*** Supplied records ***

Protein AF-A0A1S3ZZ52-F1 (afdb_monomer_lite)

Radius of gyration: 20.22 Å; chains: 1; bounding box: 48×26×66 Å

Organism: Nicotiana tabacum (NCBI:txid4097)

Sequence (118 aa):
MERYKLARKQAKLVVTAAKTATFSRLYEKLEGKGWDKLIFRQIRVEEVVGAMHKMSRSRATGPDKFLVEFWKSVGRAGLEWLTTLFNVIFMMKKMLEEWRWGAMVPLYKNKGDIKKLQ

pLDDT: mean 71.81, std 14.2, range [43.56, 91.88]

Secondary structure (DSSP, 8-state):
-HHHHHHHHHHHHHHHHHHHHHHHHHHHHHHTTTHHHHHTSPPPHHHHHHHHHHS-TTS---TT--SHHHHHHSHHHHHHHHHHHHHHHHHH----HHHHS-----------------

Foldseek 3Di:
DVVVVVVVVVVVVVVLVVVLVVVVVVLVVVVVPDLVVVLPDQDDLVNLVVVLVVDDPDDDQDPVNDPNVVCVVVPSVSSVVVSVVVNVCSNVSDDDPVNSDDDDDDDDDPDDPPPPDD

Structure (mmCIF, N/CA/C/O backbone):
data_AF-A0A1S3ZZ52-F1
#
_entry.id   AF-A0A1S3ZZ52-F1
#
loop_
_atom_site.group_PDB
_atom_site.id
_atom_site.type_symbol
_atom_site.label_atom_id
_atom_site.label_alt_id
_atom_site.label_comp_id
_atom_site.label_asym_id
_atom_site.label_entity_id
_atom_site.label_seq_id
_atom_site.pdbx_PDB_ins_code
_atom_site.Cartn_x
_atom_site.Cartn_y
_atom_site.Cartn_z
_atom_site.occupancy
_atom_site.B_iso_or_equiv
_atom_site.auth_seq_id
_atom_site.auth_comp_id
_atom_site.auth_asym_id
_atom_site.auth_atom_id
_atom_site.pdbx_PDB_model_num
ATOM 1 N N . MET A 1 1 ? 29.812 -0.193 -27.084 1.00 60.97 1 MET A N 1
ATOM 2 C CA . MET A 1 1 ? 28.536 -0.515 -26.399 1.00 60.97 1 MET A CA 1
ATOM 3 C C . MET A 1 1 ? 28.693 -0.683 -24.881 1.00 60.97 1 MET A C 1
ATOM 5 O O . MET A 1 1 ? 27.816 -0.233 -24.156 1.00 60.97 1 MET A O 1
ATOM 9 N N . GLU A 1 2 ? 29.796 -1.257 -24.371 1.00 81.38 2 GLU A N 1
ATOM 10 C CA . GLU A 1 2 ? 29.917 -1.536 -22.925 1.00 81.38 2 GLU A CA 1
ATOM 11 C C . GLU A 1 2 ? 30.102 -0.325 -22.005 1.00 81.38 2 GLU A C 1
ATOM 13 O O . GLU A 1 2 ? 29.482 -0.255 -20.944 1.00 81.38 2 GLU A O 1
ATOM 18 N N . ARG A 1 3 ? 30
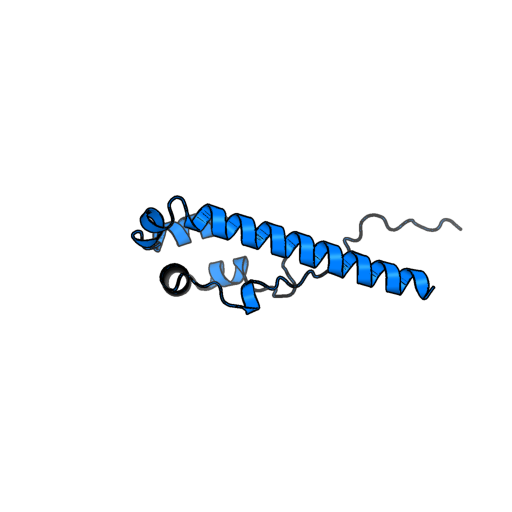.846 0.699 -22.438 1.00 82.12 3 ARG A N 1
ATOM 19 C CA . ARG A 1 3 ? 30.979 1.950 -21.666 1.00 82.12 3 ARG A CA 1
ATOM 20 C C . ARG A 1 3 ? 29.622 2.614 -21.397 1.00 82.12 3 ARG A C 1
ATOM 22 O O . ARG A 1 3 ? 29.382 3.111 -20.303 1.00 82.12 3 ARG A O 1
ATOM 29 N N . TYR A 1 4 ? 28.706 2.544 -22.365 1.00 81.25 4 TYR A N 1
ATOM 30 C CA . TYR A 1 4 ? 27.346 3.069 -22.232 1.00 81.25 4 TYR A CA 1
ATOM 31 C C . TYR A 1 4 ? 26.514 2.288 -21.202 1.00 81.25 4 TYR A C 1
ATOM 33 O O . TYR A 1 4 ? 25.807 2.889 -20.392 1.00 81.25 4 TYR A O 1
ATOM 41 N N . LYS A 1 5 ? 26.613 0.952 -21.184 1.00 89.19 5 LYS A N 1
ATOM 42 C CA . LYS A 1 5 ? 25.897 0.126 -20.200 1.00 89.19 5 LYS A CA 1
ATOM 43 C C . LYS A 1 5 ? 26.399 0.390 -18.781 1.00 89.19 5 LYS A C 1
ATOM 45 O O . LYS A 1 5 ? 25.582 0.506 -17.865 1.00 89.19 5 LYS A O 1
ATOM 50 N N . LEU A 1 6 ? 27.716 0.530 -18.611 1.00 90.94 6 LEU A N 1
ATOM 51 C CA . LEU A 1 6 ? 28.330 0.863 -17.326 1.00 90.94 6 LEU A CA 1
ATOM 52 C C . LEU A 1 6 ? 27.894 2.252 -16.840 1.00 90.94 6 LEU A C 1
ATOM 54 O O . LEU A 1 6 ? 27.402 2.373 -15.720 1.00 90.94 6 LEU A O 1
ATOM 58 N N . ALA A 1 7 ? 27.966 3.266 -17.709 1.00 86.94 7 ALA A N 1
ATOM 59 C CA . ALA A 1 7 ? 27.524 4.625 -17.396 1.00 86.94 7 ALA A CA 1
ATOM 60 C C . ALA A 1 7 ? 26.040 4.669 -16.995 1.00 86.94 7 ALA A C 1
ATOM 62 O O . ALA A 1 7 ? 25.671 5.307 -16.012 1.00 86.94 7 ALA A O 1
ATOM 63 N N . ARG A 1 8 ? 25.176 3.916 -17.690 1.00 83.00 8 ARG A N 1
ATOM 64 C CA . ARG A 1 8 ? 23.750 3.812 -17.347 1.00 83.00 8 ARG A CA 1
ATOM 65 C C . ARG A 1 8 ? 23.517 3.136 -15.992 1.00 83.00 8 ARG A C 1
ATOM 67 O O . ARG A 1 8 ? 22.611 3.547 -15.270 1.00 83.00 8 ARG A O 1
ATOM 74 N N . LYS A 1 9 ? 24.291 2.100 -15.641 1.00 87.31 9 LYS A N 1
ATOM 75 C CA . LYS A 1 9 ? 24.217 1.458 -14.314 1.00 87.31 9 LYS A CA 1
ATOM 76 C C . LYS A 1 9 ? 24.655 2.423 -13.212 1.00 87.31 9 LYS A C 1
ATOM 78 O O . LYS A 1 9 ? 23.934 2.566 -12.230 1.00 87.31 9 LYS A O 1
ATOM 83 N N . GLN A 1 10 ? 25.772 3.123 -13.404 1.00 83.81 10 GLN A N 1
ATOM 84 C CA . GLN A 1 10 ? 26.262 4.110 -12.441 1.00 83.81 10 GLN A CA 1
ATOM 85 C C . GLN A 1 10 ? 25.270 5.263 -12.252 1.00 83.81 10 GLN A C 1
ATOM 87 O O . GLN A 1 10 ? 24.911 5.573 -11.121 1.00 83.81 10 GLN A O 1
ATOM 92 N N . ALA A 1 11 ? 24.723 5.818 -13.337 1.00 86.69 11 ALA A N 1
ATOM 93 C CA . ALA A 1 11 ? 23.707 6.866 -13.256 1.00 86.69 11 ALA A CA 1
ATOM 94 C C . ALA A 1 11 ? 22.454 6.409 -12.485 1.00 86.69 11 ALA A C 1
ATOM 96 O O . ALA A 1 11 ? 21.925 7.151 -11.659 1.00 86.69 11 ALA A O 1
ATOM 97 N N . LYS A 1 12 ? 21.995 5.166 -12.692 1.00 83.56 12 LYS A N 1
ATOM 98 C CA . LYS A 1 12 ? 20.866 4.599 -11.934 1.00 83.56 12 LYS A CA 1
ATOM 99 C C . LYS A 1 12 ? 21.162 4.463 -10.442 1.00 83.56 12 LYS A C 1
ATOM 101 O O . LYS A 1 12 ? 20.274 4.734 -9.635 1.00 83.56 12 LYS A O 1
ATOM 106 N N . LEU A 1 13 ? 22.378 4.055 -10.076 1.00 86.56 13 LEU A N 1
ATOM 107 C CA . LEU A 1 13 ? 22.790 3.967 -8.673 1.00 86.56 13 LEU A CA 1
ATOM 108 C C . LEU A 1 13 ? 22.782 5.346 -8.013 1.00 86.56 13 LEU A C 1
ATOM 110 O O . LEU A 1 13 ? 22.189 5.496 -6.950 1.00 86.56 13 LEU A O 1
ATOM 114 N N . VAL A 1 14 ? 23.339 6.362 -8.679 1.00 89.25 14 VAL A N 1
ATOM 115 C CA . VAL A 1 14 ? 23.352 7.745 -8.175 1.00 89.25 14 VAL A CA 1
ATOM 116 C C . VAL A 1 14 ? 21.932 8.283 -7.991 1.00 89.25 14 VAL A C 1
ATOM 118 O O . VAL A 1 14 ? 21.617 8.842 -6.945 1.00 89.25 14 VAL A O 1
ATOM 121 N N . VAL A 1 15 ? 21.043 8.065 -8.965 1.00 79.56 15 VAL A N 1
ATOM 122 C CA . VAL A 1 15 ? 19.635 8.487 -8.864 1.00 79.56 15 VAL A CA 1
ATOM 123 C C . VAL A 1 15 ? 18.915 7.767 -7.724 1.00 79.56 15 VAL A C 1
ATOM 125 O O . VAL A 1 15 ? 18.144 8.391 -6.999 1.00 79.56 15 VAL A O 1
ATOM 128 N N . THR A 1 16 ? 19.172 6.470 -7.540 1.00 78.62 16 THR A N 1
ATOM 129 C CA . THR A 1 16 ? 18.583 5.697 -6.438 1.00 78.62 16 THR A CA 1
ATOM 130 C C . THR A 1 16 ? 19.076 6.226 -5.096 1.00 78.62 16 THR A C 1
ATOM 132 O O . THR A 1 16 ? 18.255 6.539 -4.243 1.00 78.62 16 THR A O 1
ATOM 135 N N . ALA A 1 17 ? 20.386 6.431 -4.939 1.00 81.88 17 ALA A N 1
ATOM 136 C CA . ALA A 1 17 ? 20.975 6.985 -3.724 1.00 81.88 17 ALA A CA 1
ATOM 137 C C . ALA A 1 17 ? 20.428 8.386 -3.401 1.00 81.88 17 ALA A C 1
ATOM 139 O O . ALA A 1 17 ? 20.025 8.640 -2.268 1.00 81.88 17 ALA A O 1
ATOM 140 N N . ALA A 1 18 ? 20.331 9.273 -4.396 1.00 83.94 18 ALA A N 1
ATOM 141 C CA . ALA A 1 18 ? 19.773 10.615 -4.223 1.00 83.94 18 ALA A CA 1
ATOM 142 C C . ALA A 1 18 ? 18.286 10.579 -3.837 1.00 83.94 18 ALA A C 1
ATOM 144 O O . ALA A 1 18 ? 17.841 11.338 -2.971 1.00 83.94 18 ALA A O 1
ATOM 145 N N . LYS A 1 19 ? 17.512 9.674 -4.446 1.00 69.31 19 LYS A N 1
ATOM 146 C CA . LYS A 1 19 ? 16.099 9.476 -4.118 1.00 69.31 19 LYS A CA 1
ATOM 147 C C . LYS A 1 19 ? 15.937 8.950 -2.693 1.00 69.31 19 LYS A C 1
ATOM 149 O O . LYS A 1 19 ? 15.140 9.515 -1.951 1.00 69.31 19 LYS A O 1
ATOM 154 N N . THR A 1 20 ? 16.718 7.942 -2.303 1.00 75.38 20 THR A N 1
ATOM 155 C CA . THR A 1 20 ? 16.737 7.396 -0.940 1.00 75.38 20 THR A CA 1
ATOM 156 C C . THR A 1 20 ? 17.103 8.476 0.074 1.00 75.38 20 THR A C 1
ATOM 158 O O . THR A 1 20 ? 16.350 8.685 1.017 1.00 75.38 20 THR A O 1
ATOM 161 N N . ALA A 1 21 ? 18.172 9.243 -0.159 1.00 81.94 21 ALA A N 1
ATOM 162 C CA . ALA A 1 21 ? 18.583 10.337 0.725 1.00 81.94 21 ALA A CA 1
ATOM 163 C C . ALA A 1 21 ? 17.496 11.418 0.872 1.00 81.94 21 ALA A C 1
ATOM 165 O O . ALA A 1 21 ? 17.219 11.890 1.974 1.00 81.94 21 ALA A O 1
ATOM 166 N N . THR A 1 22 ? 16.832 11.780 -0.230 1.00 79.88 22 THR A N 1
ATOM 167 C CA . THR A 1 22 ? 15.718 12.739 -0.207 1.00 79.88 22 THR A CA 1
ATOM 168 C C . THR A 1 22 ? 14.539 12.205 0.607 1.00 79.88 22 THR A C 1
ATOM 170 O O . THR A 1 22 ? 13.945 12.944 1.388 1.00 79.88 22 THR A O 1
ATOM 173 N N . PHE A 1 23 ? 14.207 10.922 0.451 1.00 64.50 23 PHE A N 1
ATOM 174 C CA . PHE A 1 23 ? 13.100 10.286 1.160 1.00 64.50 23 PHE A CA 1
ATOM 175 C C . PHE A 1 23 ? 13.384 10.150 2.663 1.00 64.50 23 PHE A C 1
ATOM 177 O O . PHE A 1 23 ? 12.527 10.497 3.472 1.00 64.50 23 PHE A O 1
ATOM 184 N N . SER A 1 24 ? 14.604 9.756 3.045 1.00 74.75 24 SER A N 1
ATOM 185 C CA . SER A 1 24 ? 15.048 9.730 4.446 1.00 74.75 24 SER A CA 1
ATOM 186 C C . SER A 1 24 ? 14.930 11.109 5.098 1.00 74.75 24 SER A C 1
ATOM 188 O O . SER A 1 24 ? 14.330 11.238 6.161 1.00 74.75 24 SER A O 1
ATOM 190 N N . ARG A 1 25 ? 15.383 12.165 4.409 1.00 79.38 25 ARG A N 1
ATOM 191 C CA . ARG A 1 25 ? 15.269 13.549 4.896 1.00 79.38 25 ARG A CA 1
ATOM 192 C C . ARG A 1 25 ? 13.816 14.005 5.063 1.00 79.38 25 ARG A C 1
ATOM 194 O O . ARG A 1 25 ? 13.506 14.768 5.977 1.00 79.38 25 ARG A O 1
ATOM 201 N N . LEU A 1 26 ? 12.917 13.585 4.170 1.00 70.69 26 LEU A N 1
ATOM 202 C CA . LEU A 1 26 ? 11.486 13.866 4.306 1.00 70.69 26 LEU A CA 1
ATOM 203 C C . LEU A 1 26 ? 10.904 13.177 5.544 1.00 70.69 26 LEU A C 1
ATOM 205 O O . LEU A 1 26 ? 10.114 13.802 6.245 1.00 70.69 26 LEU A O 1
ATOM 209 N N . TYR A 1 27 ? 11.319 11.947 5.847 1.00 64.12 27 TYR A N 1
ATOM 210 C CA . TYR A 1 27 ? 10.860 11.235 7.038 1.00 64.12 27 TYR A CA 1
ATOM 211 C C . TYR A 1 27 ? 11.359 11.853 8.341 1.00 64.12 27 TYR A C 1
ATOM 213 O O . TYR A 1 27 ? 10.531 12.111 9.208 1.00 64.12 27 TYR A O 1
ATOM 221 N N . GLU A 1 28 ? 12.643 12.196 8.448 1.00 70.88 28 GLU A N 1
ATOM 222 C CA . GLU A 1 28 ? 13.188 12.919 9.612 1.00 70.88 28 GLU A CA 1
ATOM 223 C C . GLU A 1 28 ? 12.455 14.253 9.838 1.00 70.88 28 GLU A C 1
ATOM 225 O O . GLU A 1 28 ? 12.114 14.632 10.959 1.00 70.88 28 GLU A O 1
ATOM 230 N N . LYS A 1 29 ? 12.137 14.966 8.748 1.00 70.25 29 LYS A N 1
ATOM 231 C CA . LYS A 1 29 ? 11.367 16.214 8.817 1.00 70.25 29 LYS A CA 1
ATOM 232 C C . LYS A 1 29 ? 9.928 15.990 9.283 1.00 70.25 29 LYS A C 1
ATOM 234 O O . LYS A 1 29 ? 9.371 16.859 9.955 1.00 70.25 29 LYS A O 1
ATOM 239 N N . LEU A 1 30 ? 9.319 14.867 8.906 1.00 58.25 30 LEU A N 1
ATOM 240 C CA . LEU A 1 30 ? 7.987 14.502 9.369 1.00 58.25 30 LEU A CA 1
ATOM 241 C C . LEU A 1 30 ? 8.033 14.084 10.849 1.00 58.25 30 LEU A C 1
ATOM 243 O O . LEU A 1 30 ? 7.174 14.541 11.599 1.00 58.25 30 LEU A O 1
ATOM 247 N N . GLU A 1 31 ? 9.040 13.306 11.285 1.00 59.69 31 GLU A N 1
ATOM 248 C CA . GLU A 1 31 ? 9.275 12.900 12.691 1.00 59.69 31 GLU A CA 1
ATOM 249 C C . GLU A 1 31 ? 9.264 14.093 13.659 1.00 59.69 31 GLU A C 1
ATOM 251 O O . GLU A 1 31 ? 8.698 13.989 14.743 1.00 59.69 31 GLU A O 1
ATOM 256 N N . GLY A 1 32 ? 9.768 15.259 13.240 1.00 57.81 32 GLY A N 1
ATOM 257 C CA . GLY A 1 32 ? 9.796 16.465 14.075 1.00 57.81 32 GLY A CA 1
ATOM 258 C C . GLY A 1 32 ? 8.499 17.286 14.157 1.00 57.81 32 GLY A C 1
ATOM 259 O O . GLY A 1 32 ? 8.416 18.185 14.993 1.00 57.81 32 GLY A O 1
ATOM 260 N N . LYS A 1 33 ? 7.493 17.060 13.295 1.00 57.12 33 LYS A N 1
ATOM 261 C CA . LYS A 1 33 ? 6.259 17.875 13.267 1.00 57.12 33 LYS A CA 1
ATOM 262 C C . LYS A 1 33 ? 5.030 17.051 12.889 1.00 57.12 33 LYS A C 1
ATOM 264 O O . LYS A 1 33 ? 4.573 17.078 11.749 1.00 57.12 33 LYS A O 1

*** End of Supplied records ***

• Activity: Starting at the line that has "ATOM 65 C C" in the records above, restate word for word every line until the one that has "ATOM 110 O O", and include that one as well.

• Task result:
ATOM 65 C C . ARG A 1 8 ? 23.517 3.136 -15.992 1.00 83.00 8 ARG A C 1
ATOM 67 O O . ARG A 1 8 ? 22.611 3.547 -15.270 1.00 83.00 8 ARG A O 1
ATOM 74 N N . LYS A 1 9 ? 24.291 2.100 -15.641 1.00 87.31 9 LYS A N 1
ATOM 75 C CA . LYS A 1 9 ? 24.217 1.458 -14.314 1.00 87.31 9 LYS A CA 1
ATOM 76 C C . LYS A 1 9 ? 24.655 2.423 -13.212 1.00 87.31 9 LYS A C 1
ATOM 78 O O . LYS A 1 9 ? 23.934 2.566 -12.230 1.00 87.31 9 LYS A O 1
ATOM 83 N N . GLN A 1 10 ? 25.772 3.123 -13.404 1.00 83.81 10 GLN A N 1
ATOM 84 C CA . GLN A 1 10 ? 26.262 4.110 -12.441 1.00 83.81 10 GLN A CA 1
ATOM 85 C C . GLN A 1 10 ? 25.270 5.263 -12.252 1.00 83.81 10 GLN A C 1
ATOM 87 O O . GLN A 1 10 ? 24.911 5.573 -11.121 1.00 83.81 10 GLN A O 1
ATOM 92 N N . ALA A 1 11 ? 24.723 5.818 -13.337 1.00 86.69 11 ALA A N 1
ATOM 93 C CA . ALA A 1 11 ? 23.707 6.866 -13.256 1.00 86.69 11 ALA A CA 1
ATOM 94 C C . ALA A 1 11 ? 22.454 6.409 -12.485 1.00 86.69 11 ALA A C 1
ATOM 96 O O . ALA A 1 11 ? 21.925 7.151 -11.659 1.00 86.69 11 ALA A O 1
ATOM 97 N N . LYS A 1 12 ? 21.995 5.166 -12.692 1.00 83.56 12 LYS A N 1
ATOM 98 C CA . LYS A 1 12 ? 20.866 4.599 -11.934 1.00 83.56 12 LYS A CA 1
ATOM 99 C C . LYS A 1 12 ? 21.162 4.463 -10.442 1.00 83.56 12 LYS A C 1
ATOM 101 O O . LYS A 1 12 ? 20.274 4.734 -9.635 1.00 83.56 12 LYS A O 1
ATOM 106 N N . LEU A 1 13 ? 22.378 4.055 -10.076 1.00 86.56 13 LEU A N 1
ATOM 107 C CA . LEU A 1 13 ? 22.790 3.967 -8.673 1.00 86.56 13 LEU A CA 1
ATOM 108 C C . LEU A 1 13 ? 22.782 5.346 -8.013 1.00 86.56 13 LEU A C 1
ATOM 110 O O . LEU A 1 13 ? 22.189 5.496 -6.950 1.00 86.56 13 LEU A O 1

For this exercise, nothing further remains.